A quantitative cryogenic gel-shift technique for analysis of protein-DNA binding.

A cryogenic gel mobility shift technique was developed in which a mixture of protein and DNA samples at equilibrium is rapidly quenched and electrophoresed at -40 degrees C. The rapid and sustained drop in temperature results in almost complete stabilization of the equilibrium species distribution. Autoradiogram analysis of relative abundances for the bound and free DNA sites is carried out over a range of initial binding ratios to yield the binding curve and equilibrium constant as in the usual gel-shift assay.
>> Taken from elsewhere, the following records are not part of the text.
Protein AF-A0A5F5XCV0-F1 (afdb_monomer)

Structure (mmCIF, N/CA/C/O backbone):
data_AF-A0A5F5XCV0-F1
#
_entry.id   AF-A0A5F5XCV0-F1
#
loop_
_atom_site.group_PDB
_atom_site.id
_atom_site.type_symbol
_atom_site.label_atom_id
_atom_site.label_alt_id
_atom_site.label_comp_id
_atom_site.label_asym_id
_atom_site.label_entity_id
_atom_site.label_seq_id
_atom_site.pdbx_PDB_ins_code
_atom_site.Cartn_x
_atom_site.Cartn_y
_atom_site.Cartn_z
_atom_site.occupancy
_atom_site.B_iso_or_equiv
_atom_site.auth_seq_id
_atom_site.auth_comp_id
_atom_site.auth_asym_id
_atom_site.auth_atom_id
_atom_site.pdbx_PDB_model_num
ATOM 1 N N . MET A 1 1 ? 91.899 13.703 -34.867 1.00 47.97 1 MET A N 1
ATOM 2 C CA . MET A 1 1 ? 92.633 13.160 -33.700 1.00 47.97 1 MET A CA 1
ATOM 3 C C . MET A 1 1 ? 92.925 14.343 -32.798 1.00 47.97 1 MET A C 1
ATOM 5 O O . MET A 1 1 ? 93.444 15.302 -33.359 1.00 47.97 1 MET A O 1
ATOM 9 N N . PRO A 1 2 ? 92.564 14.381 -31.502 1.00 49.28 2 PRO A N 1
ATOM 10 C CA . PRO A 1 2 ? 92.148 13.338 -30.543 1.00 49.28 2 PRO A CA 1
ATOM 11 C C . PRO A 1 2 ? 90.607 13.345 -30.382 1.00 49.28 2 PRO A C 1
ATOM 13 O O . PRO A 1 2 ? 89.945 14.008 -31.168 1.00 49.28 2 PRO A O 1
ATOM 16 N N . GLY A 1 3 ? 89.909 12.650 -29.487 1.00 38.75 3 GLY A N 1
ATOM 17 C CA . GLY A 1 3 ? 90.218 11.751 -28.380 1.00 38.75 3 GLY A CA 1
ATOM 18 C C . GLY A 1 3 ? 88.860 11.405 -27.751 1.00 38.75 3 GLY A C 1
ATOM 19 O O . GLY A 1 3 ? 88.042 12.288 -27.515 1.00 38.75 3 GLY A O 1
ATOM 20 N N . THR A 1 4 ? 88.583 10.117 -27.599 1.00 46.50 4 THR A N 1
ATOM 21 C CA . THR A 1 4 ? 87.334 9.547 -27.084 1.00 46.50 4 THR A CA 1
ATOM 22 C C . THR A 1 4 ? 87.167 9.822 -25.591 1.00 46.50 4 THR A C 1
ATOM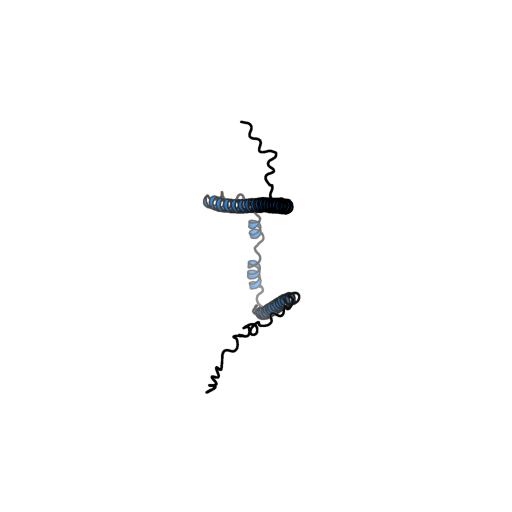 24 O O . THR A 1 4 ? 87.971 9.332 -24.800 1.00 46.50 4 THR A O 1
ATOM 27 N N . GLU A 1 5 ? 86.094 10.514 -25.200 1.00 46.44 5 GLU A N 1
ATOM 28 C CA . GLU A 1 5 ? 85.606 10.512 -23.818 1.00 46.44 5 GLU A CA 1
ATOM 29 C C . GLU A 1 5 ? 84.373 9.617 -23.681 1.00 46.44 5 GLU A C 1
ATOM 31 O O . GLU A 1 5 ? 83.333 9.804 -24.314 1.00 46.44 5 GLU A O 1
ATOM 36 N N . VAL A 1 6 ? 84.533 8.620 -22.819 1.00 48.06 6 VAL A N 1
ATOM 37 C CA . VAL A 1 6 ? 83.516 7.686 -22.356 1.00 48.06 6 VAL A CA 1
ATOM 38 C C . VAL A 1 6 ? 82.695 8.388 -21.273 1.00 48.06 6 VAL A C 1
ATOM 40 O O . VAL A 1 6 ? 83.192 8.627 -20.176 1.00 48.06 6 VAL A O 1
ATOM 43 N N . ARG A 1 7 ? 81.422 8.692 -21.552 1.00 42.59 7 ARG A N 1
ATOM 44 C CA . ARG A 1 7 ? 80.430 9.029 -20.518 1.00 42.59 7 ARG A CA 1
ATOM 45 C C . ARG A 1 7 ? 79.436 7.890 -20.374 1.00 42.59 7 ARG A C 1
ATOM 47 O O . ARG A 1 7 ? 78.501 7.738 -21.152 1.00 42.59 7 ARG A O 1
ATOM 54 N N . THR A 1 8 ? 79.665 7.093 -19.342 1.00 43.56 8 THR A N 1
ATOM 55 C CA . THR A 1 8 ? 78.715 6.132 -18.795 1.00 43.56 8 THR A CA 1
ATOM 56 C C . THR A 1 8 ? 77.560 6.880 -18.129 1.00 43.56 8 THR A C 1
ATOM 58 O O . THR A 1 8 ? 77.754 7.485 -17.075 1.00 43.56 8 THR A O 1
ATOM 61 N N . TRP A 1 9 ? 76.357 6.797 -18.698 1.00 41.25 9 TRP A N 1
ATOM 62 C CA . TRP A 1 9 ? 75.122 7.044 -17.956 1.00 41.25 9 TRP A CA 1
ATOM 63 C C . TRP A 1 9 ? 74.501 5.706 -17.576 1.00 41.25 9 TRP A C 1
ATOM 65 O O . TRP A 1 9 ? 74.055 4.919 -18.406 1.00 41.25 9 TRP A O 1
ATOM 75 N N . ARG A 1 10 ? 74.560 5.456 -16.273 1.00 38.31 10 ARG A N 1
ATOM 76 C CA . ARG A 1 10 ? 73.857 4.416 -15.537 1.00 38.31 10 ARG A CA 1
ATOM 77 C C . ARG A 1 10 ? 72.478 4.978 -15.146 1.00 38.31 10 ARG A C 1
ATOM 79 O O . ARG A 1 10 ? 72.411 6.123 -14.714 1.00 38.31 10 ARG A O 1
ATOM 86 N N . LEU A 1 11 ? 71.462 4.109 -15.208 1.00 39.38 11 LEU A N 1
ATOM 87 C CA . LEU A 1 11 ? 70.091 4.209 -14.667 1.00 39.38 11 LEU A CA 1
ATOM 88 C C . LEU A 1 11 ? 69.065 5.060 -15.435 1.00 39.38 11 LEU A C 1
ATOM 90 O O . LEU A 1 11 ? 68.991 6.270 -15.276 1.00 39.38 11 LEU A O 1
ATOM 94 N N . ALA A 1 12 ? 68.172 4.361 -16.139 1.00 36.94 12 ALA A N 1
ATOM 95 C CA . ALA A 1 12 ? 66.732 4.382 -15.854 1.00 36.94 12 ALA A CA 1
ATOM 96 C C . ALA A 1 12 ? 66.093 3.174 -16.563 1.00 36.94 12 ALA A C 1
ATOM 98 O O . ALA A 1 12 ? 65.501 3.277 -17.633 1.00 36.94 12 ALA A O 1
ATOM 99 N N . SER A 1 13 ? 66.313 1.988 -15.992 1.00 43.50 13 SER A N 1
ATOM 100 C CA . SER A 1 13 ? 65.548 0.785 -16.312 1.00 43.50 13 SER A CA 1
ATOM 101 C C . SER A 1 13 ? 64.083 1.010 -15.952 1.00 43.50 13 SER A C 1
ATOM 103 O O . SER A 1 13 ? 63.786 1.623 -14.928 1.00 43.50 13 SER A O 1
ATOM 105 N N . GLY A 1 14 ? 63.203 0.525 -16.826 1.00 40.91 14 GLY A N 1
ATOM 106 C CA . GLY A 1 14 ? 61.768 0.747 -16.794 1.00 40.91 14 GLY A CA 1
ATOM 107 C C . GLY A 1 14 ? 61.116 0.524 -15.433 1.00 40.91 14 GLY A C 1
ATOM 108 O O . GLY A 1 14 ? 61.407 -0.432 -14.716 1.00 40.91 14 GLY A O 1
ATOM 109 N N . SER A 1 15 ? 60.185 1.428 -15.142 1.00 44.56 15 SER A N 1
ATOM 110 C CA . SER A 1 15 ? 59.075 1.198 -14.232 1.00 44.56 15 SER A CA 1
ATOM 111 C C . SER A 1 15 ? 58.282 -0.012 -14.731 1.00 44.56 15 SER A C 1
ATOM 113 O O . SER A 1 15 ? 57.563 0.061 -15.726 1.00 44.56 15 SER A O 1
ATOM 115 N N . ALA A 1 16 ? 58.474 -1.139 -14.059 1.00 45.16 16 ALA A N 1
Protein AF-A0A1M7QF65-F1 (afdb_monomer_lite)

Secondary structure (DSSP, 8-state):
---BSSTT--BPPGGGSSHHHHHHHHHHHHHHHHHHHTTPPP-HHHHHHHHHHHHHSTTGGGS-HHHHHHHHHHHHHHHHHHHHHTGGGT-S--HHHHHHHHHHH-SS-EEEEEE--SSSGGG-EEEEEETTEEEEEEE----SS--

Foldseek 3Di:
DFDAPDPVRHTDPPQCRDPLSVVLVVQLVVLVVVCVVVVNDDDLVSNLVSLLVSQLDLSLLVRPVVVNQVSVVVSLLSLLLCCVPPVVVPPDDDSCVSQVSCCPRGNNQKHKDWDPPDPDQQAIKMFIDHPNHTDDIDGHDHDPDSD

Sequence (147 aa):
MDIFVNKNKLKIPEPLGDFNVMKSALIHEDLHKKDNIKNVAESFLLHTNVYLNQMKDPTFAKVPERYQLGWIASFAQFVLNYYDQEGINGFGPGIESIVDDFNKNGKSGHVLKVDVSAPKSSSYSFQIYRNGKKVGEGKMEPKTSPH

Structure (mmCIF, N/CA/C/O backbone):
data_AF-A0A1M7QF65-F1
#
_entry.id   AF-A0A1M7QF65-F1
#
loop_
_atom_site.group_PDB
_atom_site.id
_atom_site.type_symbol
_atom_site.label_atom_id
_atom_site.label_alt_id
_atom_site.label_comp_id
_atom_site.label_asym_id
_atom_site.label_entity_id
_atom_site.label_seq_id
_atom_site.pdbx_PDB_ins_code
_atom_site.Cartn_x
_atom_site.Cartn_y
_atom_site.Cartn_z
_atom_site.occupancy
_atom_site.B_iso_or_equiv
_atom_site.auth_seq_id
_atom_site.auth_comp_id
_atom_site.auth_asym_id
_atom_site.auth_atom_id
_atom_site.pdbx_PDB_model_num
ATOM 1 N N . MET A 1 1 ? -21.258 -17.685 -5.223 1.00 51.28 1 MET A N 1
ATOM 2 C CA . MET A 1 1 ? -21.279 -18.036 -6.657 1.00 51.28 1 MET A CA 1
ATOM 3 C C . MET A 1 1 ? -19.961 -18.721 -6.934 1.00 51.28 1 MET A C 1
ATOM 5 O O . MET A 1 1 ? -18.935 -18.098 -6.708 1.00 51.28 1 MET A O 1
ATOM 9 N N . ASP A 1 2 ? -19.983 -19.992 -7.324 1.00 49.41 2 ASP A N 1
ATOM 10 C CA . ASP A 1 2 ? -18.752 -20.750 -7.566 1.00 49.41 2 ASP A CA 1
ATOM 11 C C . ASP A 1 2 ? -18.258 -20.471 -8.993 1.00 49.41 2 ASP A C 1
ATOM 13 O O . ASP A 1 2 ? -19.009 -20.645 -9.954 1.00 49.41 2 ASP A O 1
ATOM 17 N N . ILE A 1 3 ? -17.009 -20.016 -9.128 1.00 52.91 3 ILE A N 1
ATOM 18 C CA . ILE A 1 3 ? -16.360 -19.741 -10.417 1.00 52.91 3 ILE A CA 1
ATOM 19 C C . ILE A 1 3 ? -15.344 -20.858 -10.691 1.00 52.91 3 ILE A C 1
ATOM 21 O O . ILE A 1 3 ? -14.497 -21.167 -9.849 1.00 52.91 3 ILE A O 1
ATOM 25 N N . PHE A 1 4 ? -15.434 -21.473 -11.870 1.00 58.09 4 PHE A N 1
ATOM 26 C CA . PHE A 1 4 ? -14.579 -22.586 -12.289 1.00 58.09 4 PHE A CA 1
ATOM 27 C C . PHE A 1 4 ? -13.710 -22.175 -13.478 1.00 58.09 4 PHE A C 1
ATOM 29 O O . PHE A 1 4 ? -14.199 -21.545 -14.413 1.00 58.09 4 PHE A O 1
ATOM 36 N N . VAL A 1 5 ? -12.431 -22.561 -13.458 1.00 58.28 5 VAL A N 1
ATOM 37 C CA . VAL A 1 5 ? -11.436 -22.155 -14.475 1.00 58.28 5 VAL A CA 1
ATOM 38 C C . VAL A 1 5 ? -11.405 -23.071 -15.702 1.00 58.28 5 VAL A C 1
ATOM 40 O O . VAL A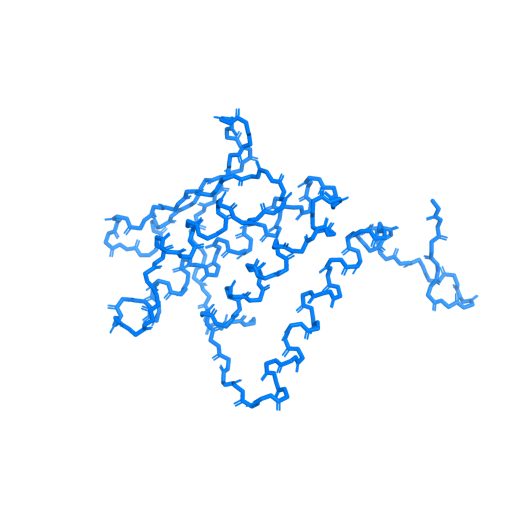 1 5 ? -10.826 -22.715 -16.725 1.00 58.28 5 VAL A O 1
ATOM 43 N N . ASN A 1 6 ? -12.013 -24.258 -15.630 1.00 52.78 6 ASN A N 1
ATOM 44 C CA . ASN A 1 6 ? -12.117 -25.184 -16.758 1.00 52.78 6 ASN A CA 1
ATOM 45 C C . ASN A 1 6 ? -13.269 -26.192 -16.587 1.00 52.78 6 ASN A C 1
ATOM 47 O O . ASN A 1 6 ? -13.910 -26.284 -15.538 1.00 52.78 6 ASN A O 1
ATOM 51 N N . LYS A 1 7 ? -13.489 -27.004 -17.633 1.00 57.59 7 LYS A N 1
ATOM 52 C CA . LYS A 1 7 ? -14.481 -28.097 -17.665 1.00 57.59 7 LYS A CA 1
ATOM 53 C C . LYS A 1 7 ? -14.250 -29.171 -16.589 1.00 57.59 7 LYS A C 1
ATOM 55 O O . LYS A 1 7 ? -15.165 -29.932 -16.293 1.00 57.59 7 LYS A O 1
ATOM 60 N N . ASN A 1 8 ? -13.066 -29.197 -15.972 1.00 62.47 8 ASN A N 1
ATOM 61 C CA . ASN A 1 8 ? -12.691 -30.156 -14.932 1.00 62.47 8 ASN A CA 1
ATOM 62 C C . ASN A 1 8 ? -13.113 -29.702 -13.525 1.00 62.47 8 ASN A C 1
ATOM 64 O O . ASN A 1 8 ? -12.690 -30.306 -12.544 1.00 62.47 8 ASN A O 1
ATOM 68 N N . LYS A 1 9 ? -13.938 -28.649 -13.406 1.00 59.69 9 LYS A N 1
ATOM 69 C CA . LYS A 1 9 ? -14.423 -28.112 -12.123 1.00 59.69 9 LYS A CA 1
ATOM 70 C C . LYS A 1 9 ? -13.289 -27.755 -11.153 1.00 59.69 9 LYS A C 1
ATOM 72 O O . LYS A 1 9 ? -13.483 -27.803 -9.939 1.00 59.69 9 LYS A O 1
ATOM 77 N N . LEU A 1 10 ? -12.120 -27.368 -11.672 1.00 63.97 10 LEU A N 1
ATOM 78 C CA . LEU A 1 10 ? -11.076 -26.779 -10.839 1.00 63.97 10 LEU A CA 1
ATOM 79 C C . LEU A 1 10 ? -11.639 -25.487 -10.244 1.00 63.97 10 LEU A C 1
ATOM 81 O O . LEU A 1 10 ? -11.938 -24.533 -10.971 1.00 63.97 10 LEU A O 1
ATOM 85 N N . LYS A 1 11 ? -11.865 -25.508 -8.927 1.00 59.94 11 LYS A N 1
ATOM 86 C CA . LYS A 1 11 ? -12.308 -24.335 -8.182 1.00 59.94 11 LYS A CA 1
ATOM 87 C C . LYS A 1 11 ? -11.192 -23.311 -8.225 1.00 59.94 11 LYS A C 1
ATOM 89 O O . LYS A 1 11 ? -10.039 -23.632 -7.938 1.00 59.94 11 LYS A O 1
ATOM 94 N N . ILE A 1 12 ? -11.552 -22.080 -8.560 1.00 61.06 12 ILE A N 1
ATOM 95 C CA . ILE A 1 12 ? -10.678 -20.955 -8.274 1.00 61.06 12 ILE A CA 1
ATOM 96 C C . ILE A 1 12 ? -10.430 -20.958 -6.749 1.00 61.06 12 ILE A C 1
ATOM 98 O O . ILE A 1 12 ? -11.399 -21.110 -5.997 1.00 61.06 12 ILE A O 1
ATOM 102 N N . PRO A 1 13 ? -9.170 -20.867 -6.279 1.00 63.69 13 PRO A N 1
ATOM 103 C CA . PRO A 1 13 ? -8.865 -20.821 -4.851 1.00 63.69 13 PRO A CA 1
ATOM 104 C C . PRO A 1 13 ? -9.717 -19.767 -4.134 1.00 63.69 13 PRO A C 1
ATOM 106 O O . PRO A 1 13 ? -9.980 -18.712 -4.705 1.00 63.69 13 PRO A O 1
ATOM 109 N N . GLU A 1 14 ? -10.121 -20.028 -2.886 1.00 64.38 14 GLU A N 1
ATOM 110 C CA . GLU A 1 14 ? -11.039 -19.165 -2.111 1.00 64.38 14 GLU A CA 1
ATOM 111 C C . GLU A 1 14 ? -10.668 -17.663 -2.120 1.00 64.38 14 GLU A C 1
ATOM 113 O O . GLU A 1 14 ? -11.583 -16.855 -2.285 1.00 64.38 14 GLU A O 1
ATOM 118 N N . PRO A 1 15 ? -9.377 -17.254 -2.113 1.00 60.06 15 PRO A N 1
ATOM 119 C CA . PRO A 1 15 ? -8.999 -15.848 -2.285 1.00 60.06 15 PRO A CA 1
ATOM 120 C C . PRO A 1 15 ? -9.427 -15.209 -3.609 1.00 60.06 15 PRO A C 1
ATOM 122 O O . PRO A 1 15 ? -9.770 -14.035 -3.641 1.00 60.06 15 PRO A O 1
ATOM 125 N N . LEU A 1 16 ? -9.421 -15.967 -4.703 1.00 64.12 16 LEU A N 1
ATOM 126 C CA . LEU A 1 16 ? -9.759 -15.494 -6.049 1.00 64.12 16 LEU A CA 1
ATOM 127 C C . LEU A 1 16 ? -11.226 -15.776 -6.420 1.00 64.12 16 LEU A C 1
ATOM 129 O O . LEU A 1 16 ? -11.677 -15.391 -7.498 1.00 64.12 16 LEU A O 1
ATOM 133 N N . GLY A 1 17 ? -11.982 -16.433 -5.534 1.00 69.12 17 GLY A N 1
ATOM 134 C CA . GLY A 1 17 ? -13.423 -16.639 -5.692 1.00 69.12 17 GLY A CA 1
ATOM 135 C C . GLY A 1 17 ? -14.241 -15.349 -5.550 1.00 69.12 17 GLY A C 1
ATOM 136 O O . GLY A 1 17 ? -15.383 -15.297 -6.006 1.00 69.12 17 GLY A O 1
ATOM 137 N N . ASP A 1 18 ? -13.659 -14.301 -4.958 1.00 85.38 18 ASP A N 1
ATOM 138 C CA . ASP A 1 18 ? -14.238 -12.959 -4.911 1.00 85.38 18 ASP A CA 1
ATOM 139 C C . ASP A 1 18 ? -13.810 -12.138 -6.139 1.00 85.38 18 ASP A C 1
ATOM 141 O O . ASP A 1 18 ? -12.624 -11.924 -6.403 1.00 85.38 18 ASP A O 1
ATOM 145 N N . PHE A 1 19 ? -14.799 -11.642 -6.888 1.00 88.81 19 PHE A N 1
ATOM 146 C CA . PHE A 1 19 ? -14.572 -10.872 -8.111 1.00 88.81 19 PHE A CA 1
ATOM 147 C C . PHE A 1 19 ? -13.750 -9.595 -7.880 1.00 88.81 19 PHE A C 1
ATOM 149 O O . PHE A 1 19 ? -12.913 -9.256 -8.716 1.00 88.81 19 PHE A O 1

Validity of this technique for determining equilibrium populations of the interacting species is based upon two testable assumptions: (i) The equilibrium species distribution does not change during the cryogenic quench procedure. (ii) This equilibrium distribution is also constant during electrophoresis of the sample. Evidence supporting these assumptions was obtained using lambda cI repressor and a 570-bp DNA fragment containing the repressor binding site OR1. The resolved free energy for this interaction (delta G1) was shown to be independent of the quench procedure, duration of the quench stage, residence time in the gel wells, and duration of low-temperature electrophoresis. The technique yielded a free energy that was in close agreement with those from filter binding and DNAse footprint titration methods. This cryogenic version of the gel-shift method may prove especially useful in cases like that of lambda cI/OR1 binding, for which conventional gel-shift methodology has not been feasible.